AIM OF THE TASK: The response must consist of the lines below from the one with "ATOM 65 N N" through the one with "ATOM 84 C C", exactly as they appear and with both ends kept.

Collection entries:
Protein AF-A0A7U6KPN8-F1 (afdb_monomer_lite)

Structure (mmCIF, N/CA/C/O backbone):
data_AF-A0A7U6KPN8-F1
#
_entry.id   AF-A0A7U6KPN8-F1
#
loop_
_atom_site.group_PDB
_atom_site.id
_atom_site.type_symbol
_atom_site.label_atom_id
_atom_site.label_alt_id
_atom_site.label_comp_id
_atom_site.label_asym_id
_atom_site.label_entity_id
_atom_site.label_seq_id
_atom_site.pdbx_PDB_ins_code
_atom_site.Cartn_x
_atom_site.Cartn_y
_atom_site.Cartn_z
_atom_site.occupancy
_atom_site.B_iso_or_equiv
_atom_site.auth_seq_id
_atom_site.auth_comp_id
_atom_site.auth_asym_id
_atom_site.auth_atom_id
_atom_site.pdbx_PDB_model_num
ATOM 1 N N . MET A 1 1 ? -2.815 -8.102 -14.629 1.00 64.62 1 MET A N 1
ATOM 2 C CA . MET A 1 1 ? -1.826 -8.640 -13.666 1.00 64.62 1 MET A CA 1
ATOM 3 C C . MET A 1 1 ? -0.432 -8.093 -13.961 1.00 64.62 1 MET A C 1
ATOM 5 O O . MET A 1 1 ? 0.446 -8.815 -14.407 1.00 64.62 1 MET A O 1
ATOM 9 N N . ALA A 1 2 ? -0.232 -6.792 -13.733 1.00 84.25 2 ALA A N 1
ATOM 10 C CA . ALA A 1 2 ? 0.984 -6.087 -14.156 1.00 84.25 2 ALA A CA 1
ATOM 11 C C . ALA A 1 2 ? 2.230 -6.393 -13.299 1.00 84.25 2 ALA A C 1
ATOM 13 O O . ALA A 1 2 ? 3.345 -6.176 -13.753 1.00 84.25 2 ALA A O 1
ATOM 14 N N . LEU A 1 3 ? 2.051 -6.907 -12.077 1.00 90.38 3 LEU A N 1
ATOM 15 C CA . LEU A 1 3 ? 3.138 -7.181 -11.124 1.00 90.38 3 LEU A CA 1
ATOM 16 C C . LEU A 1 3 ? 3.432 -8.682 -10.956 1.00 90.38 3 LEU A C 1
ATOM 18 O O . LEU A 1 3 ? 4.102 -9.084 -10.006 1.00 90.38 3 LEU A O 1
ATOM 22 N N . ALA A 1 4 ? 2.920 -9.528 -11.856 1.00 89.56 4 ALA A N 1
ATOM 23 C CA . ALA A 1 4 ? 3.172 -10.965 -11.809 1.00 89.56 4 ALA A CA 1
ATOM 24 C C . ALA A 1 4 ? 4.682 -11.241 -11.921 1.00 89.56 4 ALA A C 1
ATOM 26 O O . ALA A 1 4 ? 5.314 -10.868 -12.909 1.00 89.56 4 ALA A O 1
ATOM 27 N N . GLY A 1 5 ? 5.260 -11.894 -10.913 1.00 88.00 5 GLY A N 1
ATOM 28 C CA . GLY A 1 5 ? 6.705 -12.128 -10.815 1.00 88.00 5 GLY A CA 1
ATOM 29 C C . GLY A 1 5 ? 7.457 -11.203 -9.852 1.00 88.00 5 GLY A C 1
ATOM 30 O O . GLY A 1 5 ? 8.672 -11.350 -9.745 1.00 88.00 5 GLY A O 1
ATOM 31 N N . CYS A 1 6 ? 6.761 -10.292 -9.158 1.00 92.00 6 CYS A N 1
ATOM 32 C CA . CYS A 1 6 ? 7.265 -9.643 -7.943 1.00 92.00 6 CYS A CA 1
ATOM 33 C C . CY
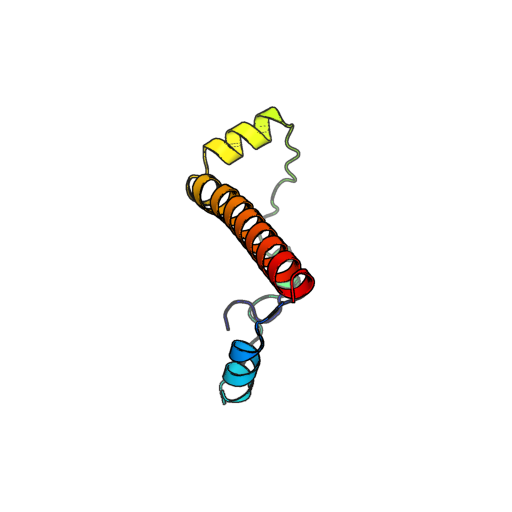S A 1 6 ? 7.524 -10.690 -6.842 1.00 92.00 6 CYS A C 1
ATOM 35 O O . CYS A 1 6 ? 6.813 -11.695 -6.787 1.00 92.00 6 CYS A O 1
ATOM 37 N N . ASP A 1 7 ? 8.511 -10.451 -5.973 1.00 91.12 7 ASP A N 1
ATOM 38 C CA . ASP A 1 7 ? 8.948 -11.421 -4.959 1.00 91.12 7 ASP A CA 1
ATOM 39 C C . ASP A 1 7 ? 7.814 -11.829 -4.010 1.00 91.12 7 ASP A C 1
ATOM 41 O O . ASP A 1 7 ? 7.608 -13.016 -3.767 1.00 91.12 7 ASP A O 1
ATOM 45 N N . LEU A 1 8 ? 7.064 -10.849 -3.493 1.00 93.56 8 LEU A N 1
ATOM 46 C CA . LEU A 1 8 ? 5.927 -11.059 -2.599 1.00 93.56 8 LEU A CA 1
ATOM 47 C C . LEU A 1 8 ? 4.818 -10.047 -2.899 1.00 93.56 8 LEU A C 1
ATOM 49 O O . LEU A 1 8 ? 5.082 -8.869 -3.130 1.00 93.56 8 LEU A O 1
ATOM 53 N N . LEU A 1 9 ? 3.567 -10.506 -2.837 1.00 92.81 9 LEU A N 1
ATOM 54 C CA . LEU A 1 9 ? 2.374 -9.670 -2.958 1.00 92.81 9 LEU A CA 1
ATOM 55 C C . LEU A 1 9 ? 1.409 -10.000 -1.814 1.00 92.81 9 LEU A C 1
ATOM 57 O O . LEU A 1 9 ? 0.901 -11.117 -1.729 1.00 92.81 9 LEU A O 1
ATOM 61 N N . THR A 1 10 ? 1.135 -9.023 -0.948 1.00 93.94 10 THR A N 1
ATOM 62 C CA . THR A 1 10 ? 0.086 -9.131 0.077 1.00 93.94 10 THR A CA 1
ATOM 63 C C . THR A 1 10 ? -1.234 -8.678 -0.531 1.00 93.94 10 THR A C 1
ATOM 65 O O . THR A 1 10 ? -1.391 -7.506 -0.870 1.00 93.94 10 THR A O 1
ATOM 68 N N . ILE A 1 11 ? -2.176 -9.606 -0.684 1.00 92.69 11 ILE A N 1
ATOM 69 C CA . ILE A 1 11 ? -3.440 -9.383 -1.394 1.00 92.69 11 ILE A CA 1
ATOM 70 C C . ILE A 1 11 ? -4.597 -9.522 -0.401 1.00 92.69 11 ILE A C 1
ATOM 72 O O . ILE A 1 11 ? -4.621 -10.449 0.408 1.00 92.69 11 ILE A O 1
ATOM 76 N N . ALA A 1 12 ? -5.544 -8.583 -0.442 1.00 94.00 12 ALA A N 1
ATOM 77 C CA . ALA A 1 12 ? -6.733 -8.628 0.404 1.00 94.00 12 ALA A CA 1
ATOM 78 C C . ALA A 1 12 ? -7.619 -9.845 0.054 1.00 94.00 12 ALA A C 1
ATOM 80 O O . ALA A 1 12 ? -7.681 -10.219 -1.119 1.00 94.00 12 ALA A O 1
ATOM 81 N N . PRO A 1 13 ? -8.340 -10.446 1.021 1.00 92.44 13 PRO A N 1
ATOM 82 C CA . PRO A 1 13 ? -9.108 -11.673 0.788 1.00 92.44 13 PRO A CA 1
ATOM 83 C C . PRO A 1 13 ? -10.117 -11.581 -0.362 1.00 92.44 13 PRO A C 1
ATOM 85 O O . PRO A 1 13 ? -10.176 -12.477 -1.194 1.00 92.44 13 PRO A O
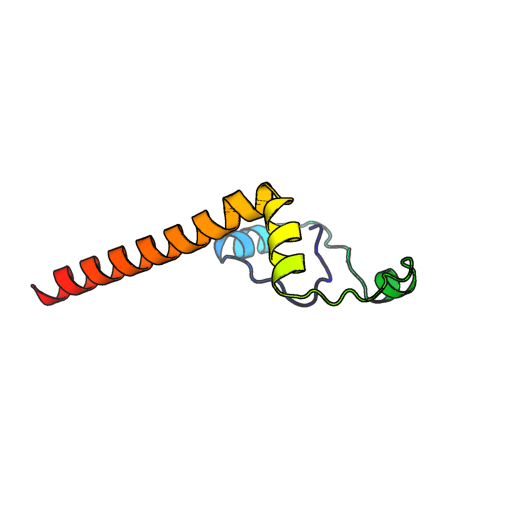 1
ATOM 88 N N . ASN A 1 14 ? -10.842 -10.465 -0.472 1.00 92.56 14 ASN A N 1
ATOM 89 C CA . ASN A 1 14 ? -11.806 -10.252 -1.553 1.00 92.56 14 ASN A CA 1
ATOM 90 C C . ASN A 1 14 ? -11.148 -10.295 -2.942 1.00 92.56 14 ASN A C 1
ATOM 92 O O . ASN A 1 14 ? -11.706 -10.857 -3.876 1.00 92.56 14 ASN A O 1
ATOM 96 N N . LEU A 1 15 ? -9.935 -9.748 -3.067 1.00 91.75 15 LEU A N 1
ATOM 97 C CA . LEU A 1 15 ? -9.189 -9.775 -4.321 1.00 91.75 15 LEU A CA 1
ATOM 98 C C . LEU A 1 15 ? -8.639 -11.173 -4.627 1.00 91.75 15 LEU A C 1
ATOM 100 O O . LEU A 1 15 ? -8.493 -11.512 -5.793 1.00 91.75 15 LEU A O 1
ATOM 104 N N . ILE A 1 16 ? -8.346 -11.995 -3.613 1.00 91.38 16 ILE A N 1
...
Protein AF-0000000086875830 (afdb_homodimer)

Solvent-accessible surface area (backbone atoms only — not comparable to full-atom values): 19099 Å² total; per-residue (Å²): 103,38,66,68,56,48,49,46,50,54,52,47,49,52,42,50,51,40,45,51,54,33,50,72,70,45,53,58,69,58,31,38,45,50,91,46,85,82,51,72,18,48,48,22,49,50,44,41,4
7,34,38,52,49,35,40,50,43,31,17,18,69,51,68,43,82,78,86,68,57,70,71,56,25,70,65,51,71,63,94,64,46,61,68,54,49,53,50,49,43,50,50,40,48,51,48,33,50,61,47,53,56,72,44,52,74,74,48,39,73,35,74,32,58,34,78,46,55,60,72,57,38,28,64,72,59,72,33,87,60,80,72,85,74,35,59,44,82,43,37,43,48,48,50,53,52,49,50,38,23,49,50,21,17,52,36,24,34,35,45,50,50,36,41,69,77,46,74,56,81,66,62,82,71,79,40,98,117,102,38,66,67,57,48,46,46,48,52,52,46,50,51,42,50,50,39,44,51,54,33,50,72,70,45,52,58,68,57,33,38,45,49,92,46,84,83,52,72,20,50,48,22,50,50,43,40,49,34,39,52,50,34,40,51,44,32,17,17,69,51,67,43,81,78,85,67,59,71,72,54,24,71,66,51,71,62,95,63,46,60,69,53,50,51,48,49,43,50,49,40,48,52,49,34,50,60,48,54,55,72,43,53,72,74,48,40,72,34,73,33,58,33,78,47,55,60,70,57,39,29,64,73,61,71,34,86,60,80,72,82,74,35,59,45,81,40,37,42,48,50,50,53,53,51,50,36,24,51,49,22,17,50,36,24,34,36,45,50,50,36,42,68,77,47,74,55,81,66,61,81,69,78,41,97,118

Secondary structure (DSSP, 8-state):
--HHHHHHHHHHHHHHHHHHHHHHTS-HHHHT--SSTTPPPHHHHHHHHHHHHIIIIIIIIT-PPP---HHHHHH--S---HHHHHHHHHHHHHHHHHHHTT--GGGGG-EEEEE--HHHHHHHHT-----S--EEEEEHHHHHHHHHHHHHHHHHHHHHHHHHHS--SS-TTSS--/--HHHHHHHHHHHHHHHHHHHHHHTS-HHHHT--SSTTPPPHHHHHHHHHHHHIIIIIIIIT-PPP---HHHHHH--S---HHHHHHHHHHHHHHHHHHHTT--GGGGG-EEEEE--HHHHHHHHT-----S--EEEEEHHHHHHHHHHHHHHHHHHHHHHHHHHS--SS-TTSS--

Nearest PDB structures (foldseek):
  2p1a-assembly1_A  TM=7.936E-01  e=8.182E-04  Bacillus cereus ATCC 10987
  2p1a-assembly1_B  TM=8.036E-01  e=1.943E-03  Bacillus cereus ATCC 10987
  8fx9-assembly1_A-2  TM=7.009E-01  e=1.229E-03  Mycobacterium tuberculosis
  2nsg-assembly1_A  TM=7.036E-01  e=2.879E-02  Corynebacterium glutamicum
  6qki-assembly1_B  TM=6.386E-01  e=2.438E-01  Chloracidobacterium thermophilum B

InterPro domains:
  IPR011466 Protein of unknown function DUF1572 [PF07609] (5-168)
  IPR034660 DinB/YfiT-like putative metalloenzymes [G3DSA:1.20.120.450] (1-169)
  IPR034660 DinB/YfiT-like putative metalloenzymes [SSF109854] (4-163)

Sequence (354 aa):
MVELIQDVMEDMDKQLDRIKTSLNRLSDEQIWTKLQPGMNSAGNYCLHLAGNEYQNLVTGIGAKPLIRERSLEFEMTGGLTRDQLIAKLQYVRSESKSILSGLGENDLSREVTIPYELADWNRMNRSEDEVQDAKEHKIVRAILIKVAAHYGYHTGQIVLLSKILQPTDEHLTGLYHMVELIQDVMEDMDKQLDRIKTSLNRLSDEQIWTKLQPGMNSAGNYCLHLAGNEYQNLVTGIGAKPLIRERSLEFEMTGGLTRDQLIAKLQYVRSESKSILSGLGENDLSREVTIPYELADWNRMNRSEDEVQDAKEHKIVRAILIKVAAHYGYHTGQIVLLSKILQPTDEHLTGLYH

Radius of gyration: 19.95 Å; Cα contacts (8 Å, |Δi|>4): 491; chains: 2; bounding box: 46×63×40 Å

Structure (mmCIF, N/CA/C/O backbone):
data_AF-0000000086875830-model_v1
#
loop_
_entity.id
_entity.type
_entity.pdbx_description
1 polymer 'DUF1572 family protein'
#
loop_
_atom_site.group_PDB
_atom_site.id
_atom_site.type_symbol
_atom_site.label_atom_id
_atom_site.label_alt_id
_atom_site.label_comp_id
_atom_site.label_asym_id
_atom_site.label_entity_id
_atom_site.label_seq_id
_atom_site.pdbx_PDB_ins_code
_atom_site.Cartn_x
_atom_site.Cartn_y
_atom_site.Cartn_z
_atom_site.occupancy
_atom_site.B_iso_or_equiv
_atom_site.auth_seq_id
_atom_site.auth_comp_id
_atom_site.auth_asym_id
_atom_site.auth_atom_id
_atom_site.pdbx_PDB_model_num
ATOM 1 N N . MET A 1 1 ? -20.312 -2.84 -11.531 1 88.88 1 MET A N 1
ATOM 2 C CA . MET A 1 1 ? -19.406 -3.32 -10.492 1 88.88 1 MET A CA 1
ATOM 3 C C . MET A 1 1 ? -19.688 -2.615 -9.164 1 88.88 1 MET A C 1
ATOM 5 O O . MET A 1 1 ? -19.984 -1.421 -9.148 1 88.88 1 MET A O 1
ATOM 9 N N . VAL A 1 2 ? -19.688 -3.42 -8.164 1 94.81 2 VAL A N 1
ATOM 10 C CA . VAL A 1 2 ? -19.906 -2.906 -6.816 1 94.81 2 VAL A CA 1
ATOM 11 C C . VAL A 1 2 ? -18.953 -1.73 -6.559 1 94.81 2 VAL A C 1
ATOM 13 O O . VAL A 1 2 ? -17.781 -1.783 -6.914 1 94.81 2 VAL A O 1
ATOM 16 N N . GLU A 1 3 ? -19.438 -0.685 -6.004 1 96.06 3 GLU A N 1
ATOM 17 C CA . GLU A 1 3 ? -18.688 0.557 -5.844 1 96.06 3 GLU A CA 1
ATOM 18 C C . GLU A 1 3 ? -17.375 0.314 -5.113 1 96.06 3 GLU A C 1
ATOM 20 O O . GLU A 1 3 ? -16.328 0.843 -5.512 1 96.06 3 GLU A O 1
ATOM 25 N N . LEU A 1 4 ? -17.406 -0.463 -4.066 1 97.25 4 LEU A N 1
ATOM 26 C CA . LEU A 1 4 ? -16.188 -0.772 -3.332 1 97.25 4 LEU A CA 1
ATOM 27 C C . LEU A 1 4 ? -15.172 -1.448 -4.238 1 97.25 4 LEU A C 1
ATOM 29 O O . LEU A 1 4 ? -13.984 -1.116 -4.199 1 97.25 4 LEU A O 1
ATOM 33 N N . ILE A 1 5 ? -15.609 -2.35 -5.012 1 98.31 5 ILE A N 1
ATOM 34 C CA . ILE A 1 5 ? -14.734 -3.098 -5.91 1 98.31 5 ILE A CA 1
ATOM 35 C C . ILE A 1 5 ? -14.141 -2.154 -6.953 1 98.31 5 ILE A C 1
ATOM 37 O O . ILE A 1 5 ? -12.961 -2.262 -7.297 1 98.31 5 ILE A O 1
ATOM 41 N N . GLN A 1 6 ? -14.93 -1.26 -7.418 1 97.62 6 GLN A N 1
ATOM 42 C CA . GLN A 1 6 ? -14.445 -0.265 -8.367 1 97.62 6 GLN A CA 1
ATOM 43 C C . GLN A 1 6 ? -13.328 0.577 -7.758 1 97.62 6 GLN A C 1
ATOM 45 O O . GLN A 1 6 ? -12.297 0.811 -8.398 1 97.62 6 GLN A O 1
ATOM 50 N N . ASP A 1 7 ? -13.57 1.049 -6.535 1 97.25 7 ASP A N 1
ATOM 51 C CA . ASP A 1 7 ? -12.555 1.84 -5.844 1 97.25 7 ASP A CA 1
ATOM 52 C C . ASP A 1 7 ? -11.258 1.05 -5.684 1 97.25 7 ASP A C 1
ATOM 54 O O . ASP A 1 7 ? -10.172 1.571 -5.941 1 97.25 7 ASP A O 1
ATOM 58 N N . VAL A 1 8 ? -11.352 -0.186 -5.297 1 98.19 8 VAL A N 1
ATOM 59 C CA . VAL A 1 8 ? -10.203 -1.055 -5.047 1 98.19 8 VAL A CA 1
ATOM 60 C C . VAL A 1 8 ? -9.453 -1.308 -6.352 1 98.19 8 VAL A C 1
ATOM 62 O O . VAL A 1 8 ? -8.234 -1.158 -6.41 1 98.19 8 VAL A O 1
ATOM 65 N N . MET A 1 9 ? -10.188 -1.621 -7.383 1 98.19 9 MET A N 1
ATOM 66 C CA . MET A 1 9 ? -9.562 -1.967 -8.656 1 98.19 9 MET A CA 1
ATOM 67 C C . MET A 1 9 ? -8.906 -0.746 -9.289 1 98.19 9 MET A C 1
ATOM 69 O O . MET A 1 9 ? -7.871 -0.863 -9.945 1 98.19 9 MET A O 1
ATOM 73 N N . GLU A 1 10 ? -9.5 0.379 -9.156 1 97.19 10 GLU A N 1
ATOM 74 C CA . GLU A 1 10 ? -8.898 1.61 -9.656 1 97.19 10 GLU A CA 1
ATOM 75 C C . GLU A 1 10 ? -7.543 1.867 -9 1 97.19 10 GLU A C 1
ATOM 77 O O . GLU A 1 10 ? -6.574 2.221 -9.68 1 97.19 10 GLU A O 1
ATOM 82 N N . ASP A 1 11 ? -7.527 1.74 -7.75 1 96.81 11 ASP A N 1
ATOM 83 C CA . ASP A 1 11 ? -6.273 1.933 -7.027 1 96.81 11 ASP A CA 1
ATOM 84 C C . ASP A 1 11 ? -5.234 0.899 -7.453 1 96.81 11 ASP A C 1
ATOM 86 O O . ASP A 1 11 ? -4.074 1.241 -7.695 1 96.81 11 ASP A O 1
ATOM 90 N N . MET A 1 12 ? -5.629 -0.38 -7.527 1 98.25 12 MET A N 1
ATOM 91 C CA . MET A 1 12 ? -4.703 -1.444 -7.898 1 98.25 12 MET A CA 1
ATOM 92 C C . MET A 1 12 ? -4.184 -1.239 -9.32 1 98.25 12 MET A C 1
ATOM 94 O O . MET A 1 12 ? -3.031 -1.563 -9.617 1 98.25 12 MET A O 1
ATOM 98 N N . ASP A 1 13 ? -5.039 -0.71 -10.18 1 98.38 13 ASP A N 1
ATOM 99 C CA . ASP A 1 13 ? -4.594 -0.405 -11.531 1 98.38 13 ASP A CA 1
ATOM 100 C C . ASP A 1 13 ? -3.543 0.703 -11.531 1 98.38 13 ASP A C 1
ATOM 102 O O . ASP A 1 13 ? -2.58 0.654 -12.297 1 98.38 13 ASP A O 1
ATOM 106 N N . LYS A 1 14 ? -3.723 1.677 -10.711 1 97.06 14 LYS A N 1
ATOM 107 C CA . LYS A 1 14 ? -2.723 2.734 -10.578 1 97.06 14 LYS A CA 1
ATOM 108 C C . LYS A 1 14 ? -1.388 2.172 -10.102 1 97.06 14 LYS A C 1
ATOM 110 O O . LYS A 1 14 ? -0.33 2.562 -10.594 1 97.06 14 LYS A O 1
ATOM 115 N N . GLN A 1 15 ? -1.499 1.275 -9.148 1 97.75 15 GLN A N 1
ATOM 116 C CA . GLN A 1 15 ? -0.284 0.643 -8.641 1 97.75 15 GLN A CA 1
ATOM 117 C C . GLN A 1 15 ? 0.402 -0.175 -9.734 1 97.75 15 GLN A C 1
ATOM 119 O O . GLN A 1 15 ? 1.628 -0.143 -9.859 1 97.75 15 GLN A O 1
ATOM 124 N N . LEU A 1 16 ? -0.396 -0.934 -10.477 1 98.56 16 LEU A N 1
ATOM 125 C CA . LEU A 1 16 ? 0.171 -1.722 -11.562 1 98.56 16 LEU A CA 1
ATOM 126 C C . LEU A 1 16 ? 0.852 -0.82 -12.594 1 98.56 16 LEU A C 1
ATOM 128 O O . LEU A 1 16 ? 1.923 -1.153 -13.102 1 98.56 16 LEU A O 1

TASK RESULT:
ATOM 65 N N . MET A 1 9 ? -10.188 -1.621 -7.383 1 98.19 9 MET A N 1
ATOM 66 C CA . MET A 1 9 ? -9.562 -1.967 -8.656 1 98.19 9 MET A CA 1
ATOM 67 C C . MET A 1 9 ? -8.906 -0.746 -9.289 1 98.19 9 MET A C 1
ATOM 69 O O . MET A 1 9 ? -7.871 -0.863 -9.945 1 98.19 9 MET A O 1
ATOM 73 N N . GLU A 1 10 ? -9.5 0.379 -9.156 1 97.19 10 GLU A N 1
ATOM 74 C CA . GLU A 1 10 ? -8.898 1.61 -9.656 1 97.19 10 GLU A CA 1
ATOM 75 C C . GLU A 1 10 ? -7.543 1.867 -9 1 97.19 10 GLU A C 1
ATOM 77 O O . GLU A 1 10 ? -6.574 2.221 -9.68 1 97.19 10 GLU A O 1
ATOM 82 N N . ASP A 1 11 ? -7.527 1.74 -7.75 1 96.81 11 ASP A N 1
ATOM 83 C CA . ASP A 1 11 ? -6.273 1.933 -7.027 1 96.81 11 ASP A CA 1
ATOM 84 C C . ASP A 1 11 ? -5.234 0.899 -7.453 1 96.81 11 ASP A C 1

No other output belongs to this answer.